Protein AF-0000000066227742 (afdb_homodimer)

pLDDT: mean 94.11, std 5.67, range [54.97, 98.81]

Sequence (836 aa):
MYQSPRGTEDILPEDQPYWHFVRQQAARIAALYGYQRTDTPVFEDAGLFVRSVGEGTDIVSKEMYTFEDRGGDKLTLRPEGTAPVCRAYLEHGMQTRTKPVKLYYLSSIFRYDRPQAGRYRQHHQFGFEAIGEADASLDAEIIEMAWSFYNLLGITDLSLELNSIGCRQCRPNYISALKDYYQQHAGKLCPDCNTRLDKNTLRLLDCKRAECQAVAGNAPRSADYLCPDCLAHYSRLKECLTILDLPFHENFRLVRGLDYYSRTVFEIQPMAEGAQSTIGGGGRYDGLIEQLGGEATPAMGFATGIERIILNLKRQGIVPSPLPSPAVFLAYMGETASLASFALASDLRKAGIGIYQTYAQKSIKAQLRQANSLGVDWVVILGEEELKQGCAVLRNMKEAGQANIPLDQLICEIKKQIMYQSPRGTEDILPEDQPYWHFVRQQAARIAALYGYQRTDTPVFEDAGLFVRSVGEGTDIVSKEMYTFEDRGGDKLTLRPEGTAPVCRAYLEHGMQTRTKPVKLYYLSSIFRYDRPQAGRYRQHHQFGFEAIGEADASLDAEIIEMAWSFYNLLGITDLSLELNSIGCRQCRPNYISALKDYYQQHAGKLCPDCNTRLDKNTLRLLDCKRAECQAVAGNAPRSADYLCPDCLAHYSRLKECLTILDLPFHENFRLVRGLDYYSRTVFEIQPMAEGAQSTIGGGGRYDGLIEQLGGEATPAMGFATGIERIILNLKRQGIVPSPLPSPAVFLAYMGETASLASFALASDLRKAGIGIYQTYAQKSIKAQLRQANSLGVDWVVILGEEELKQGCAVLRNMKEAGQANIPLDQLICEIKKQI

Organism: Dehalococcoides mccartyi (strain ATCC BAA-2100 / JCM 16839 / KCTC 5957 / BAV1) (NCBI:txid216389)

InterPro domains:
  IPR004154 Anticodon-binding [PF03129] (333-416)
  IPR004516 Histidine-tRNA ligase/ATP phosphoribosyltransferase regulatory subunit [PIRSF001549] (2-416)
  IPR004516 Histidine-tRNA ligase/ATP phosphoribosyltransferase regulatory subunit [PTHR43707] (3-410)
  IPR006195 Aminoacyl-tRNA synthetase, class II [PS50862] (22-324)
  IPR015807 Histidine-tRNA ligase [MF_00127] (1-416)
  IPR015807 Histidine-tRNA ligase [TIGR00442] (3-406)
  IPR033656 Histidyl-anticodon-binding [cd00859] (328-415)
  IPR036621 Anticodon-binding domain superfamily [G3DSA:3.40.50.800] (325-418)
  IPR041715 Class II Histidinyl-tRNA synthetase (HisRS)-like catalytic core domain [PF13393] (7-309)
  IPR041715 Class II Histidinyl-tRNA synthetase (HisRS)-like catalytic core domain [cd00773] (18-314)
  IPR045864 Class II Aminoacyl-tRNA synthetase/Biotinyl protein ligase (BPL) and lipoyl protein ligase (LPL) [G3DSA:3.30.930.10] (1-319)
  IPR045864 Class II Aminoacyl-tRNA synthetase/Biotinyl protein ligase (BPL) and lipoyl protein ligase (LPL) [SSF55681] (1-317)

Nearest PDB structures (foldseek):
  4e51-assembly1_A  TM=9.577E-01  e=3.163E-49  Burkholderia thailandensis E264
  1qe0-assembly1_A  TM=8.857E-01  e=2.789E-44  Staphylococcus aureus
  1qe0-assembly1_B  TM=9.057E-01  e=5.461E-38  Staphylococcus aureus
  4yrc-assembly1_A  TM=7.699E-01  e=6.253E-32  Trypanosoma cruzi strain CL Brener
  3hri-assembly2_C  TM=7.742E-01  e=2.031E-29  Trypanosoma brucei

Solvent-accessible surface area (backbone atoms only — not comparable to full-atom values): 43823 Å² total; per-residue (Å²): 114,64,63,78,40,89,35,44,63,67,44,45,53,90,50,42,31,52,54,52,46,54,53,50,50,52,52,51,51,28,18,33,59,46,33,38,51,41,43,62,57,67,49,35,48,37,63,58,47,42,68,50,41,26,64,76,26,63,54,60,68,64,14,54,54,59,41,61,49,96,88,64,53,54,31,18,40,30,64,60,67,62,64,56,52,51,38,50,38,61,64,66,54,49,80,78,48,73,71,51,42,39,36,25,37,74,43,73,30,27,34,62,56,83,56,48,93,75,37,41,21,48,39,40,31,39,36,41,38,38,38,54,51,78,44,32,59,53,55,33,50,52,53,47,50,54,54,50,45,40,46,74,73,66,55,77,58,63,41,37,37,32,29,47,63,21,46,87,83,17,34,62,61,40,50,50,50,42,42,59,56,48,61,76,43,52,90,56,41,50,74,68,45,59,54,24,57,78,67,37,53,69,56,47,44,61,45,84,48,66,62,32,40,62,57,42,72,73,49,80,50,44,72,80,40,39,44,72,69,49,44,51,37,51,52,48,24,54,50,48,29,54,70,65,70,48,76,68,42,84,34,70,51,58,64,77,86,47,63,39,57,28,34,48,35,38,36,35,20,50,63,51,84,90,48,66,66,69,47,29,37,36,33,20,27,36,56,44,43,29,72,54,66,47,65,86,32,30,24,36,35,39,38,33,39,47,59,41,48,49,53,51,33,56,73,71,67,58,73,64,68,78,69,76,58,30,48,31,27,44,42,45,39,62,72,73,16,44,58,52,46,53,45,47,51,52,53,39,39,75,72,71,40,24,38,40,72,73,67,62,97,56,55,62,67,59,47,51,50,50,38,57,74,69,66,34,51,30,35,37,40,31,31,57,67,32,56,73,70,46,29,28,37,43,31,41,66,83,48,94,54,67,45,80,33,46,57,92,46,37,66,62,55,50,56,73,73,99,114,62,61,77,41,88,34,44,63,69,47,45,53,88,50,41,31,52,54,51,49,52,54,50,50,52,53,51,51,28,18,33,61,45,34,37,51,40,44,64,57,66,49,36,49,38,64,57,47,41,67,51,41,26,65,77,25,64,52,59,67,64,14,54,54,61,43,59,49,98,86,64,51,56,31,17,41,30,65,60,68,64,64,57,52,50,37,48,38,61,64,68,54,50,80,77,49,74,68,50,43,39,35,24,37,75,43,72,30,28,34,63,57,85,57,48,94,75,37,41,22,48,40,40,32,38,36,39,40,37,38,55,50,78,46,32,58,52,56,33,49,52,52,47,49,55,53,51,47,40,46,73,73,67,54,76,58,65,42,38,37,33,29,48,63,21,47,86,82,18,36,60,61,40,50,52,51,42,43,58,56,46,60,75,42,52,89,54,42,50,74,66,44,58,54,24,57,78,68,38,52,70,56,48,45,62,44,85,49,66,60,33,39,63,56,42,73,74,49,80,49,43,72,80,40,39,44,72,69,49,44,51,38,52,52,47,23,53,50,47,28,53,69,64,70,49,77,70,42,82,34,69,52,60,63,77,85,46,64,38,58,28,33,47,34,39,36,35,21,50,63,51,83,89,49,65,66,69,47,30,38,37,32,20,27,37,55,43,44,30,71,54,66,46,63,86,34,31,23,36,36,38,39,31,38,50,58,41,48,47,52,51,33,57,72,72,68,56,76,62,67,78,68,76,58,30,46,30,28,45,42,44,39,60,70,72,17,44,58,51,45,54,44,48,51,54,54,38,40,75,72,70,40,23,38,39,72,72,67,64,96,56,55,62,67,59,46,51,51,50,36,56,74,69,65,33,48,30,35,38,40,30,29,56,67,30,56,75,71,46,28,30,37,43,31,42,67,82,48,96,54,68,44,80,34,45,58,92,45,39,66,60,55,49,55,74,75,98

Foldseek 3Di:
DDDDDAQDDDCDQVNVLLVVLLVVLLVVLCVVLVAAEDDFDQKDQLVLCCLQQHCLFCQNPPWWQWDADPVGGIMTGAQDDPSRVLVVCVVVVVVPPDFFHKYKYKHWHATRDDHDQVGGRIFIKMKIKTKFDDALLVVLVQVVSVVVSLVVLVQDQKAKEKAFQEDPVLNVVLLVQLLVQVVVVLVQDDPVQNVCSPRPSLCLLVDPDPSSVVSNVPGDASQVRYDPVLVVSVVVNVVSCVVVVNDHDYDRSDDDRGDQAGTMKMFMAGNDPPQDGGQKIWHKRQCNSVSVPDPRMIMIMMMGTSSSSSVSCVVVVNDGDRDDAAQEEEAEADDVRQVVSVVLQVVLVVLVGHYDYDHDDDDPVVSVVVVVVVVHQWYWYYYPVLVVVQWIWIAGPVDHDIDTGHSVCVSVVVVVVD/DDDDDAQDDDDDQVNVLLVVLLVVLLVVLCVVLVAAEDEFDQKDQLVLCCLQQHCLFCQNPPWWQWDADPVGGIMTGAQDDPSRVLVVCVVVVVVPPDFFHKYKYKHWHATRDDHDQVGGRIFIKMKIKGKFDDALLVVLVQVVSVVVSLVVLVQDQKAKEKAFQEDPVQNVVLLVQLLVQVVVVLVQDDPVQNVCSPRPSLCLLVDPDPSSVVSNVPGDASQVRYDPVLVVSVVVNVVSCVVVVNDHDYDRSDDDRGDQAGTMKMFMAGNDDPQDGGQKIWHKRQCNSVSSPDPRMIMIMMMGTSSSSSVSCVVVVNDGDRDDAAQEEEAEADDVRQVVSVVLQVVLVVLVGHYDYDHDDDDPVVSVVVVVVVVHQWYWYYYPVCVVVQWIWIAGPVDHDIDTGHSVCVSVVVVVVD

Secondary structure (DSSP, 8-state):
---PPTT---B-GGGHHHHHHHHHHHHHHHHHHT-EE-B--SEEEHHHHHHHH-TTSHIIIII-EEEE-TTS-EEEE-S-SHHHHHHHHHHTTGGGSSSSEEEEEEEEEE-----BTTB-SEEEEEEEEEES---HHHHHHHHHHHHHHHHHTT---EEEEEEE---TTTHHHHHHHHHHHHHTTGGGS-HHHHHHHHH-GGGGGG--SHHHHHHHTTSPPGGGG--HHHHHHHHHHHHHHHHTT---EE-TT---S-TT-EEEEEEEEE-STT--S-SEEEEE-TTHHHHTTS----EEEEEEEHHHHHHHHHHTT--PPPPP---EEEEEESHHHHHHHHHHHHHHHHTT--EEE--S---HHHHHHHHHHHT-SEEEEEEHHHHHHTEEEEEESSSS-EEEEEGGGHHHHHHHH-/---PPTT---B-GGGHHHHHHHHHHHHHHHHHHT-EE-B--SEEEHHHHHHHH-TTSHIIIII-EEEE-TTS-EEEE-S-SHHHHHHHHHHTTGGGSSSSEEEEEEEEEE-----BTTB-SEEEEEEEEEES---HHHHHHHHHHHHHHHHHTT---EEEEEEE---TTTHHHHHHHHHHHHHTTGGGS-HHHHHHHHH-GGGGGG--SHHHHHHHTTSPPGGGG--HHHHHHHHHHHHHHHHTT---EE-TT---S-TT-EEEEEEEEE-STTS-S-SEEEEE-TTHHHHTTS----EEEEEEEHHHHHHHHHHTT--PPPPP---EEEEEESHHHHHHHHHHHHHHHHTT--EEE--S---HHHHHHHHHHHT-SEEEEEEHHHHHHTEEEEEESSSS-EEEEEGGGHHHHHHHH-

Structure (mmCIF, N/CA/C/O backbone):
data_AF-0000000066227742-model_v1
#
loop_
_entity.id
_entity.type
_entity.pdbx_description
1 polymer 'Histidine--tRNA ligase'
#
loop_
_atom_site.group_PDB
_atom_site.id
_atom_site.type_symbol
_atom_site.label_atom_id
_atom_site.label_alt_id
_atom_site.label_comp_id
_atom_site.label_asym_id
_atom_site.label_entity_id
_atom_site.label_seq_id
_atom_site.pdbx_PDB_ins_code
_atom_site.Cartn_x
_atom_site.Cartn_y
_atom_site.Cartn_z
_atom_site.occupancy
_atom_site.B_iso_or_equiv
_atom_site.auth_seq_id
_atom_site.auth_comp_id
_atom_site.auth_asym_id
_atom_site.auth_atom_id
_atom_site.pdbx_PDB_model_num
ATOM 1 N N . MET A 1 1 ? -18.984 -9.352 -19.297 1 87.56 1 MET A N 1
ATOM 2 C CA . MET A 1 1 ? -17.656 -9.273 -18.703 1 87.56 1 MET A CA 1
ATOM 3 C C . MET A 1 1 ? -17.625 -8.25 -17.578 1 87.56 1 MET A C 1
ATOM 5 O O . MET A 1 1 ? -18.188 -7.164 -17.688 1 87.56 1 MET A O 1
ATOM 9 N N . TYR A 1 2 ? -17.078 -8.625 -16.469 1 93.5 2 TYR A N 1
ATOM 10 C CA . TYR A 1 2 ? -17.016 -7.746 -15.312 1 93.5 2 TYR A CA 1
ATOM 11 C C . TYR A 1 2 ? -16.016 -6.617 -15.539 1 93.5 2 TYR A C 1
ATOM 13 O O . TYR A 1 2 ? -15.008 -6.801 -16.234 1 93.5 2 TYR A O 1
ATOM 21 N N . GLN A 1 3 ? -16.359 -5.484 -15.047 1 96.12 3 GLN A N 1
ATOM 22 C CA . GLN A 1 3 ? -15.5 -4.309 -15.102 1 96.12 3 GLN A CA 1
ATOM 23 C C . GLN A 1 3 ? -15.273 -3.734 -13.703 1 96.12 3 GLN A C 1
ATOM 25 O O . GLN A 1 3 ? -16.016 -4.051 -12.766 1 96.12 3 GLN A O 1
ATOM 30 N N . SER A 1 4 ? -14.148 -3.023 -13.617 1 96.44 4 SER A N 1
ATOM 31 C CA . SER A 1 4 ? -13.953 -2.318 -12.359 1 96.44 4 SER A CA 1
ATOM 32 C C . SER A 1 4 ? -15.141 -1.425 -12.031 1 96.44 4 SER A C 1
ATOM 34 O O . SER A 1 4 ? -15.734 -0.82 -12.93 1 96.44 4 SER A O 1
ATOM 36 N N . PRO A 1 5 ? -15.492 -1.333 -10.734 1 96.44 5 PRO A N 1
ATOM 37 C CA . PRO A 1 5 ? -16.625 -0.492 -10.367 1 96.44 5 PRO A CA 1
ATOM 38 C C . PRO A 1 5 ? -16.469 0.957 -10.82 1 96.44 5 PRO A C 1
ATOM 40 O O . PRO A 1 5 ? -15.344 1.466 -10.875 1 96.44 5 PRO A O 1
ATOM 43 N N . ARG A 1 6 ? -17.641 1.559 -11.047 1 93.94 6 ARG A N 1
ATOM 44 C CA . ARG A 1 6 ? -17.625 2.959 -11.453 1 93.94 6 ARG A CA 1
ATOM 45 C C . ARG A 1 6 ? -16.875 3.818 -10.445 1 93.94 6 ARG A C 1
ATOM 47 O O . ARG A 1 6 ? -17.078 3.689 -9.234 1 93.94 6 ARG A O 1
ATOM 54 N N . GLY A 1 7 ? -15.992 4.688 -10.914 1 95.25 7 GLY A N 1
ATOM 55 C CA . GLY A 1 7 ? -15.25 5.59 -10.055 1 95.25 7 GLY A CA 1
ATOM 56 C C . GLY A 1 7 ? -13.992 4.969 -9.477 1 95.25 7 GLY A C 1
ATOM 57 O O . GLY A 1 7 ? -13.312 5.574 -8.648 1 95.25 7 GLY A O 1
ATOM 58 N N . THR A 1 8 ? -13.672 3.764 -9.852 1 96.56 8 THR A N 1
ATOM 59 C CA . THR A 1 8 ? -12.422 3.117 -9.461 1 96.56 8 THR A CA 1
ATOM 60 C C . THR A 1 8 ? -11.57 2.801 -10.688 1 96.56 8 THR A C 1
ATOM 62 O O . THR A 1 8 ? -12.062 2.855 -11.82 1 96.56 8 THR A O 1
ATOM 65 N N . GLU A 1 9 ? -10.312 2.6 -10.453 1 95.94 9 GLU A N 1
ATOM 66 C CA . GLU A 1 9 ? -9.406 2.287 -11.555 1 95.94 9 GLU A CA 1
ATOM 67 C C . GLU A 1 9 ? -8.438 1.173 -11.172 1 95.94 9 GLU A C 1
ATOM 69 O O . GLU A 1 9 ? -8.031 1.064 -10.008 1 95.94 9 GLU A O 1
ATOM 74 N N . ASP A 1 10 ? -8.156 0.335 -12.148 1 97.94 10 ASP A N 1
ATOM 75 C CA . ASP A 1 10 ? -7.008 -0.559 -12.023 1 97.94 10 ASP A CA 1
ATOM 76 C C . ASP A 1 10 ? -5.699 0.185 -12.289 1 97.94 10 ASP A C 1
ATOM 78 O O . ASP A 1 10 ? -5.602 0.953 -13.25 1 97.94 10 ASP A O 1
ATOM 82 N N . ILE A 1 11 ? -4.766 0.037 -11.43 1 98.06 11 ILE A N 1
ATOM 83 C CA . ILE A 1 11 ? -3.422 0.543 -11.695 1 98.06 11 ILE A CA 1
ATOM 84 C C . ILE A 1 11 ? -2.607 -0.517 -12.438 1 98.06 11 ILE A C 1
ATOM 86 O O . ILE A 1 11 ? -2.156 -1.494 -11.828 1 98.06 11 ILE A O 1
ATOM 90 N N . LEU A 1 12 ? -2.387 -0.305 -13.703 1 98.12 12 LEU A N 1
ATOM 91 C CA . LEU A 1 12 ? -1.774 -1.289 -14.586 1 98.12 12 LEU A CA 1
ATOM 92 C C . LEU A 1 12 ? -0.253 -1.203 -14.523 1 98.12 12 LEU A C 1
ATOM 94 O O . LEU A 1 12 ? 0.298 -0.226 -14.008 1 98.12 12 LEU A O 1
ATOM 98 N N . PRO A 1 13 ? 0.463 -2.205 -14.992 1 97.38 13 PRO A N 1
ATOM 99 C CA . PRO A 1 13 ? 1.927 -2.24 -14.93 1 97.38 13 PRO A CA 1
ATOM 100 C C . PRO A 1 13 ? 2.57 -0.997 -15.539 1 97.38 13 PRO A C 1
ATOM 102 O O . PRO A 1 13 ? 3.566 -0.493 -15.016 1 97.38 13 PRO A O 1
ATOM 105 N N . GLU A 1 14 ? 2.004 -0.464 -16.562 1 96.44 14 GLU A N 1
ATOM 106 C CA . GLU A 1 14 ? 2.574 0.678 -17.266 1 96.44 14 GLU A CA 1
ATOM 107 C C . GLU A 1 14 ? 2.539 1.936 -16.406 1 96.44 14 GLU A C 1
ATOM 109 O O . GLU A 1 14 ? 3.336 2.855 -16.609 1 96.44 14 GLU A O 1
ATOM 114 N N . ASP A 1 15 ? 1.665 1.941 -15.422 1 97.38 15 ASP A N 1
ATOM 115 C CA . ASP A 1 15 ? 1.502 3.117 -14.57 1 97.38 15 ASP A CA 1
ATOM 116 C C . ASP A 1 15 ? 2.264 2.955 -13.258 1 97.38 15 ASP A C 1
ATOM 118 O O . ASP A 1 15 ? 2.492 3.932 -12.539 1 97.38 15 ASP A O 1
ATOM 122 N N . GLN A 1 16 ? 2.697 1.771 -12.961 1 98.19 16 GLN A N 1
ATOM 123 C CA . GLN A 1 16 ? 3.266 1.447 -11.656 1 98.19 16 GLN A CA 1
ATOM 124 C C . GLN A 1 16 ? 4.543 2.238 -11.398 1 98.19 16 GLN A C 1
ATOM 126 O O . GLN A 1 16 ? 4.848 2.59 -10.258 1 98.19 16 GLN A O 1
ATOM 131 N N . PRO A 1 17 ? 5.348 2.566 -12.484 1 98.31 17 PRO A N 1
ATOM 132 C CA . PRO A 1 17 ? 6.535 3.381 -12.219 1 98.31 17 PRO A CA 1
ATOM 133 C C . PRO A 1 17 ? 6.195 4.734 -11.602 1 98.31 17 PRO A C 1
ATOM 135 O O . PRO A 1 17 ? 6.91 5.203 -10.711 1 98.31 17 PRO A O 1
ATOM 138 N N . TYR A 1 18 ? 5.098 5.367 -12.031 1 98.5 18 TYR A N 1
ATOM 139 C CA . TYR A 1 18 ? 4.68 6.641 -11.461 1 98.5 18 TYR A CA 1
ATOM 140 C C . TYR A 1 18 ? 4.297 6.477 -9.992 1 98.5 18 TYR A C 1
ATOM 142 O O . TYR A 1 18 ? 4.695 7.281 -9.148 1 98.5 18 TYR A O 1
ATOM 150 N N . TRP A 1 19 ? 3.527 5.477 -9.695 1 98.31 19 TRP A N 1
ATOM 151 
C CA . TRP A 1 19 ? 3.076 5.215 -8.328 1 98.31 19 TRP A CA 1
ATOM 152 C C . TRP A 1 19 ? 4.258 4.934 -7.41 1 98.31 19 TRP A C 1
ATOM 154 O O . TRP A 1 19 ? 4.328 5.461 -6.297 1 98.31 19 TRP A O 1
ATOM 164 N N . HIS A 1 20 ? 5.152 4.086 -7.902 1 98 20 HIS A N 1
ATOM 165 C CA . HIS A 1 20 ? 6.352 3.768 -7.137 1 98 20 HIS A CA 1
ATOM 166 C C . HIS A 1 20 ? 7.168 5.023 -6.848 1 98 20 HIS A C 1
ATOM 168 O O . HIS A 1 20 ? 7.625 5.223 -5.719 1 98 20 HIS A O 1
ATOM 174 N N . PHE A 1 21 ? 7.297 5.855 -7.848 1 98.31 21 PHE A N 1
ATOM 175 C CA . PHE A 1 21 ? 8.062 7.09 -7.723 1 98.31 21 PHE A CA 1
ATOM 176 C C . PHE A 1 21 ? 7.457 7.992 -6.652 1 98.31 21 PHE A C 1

> [WHAT IS EXPECTED]: Where a line of the records has the string "Trypanosoma", copy that line.

> [SOLUTION TO THIS PROBLEM]:
  4yrc-assembly1_A  TM=7.699E-01  e=6.253E-32  Trypanosoma cruzi strain CL Brener
  3hri-assembly2_C  TM=7.742E-01  e=2.031E-29  Trypanosoma brucei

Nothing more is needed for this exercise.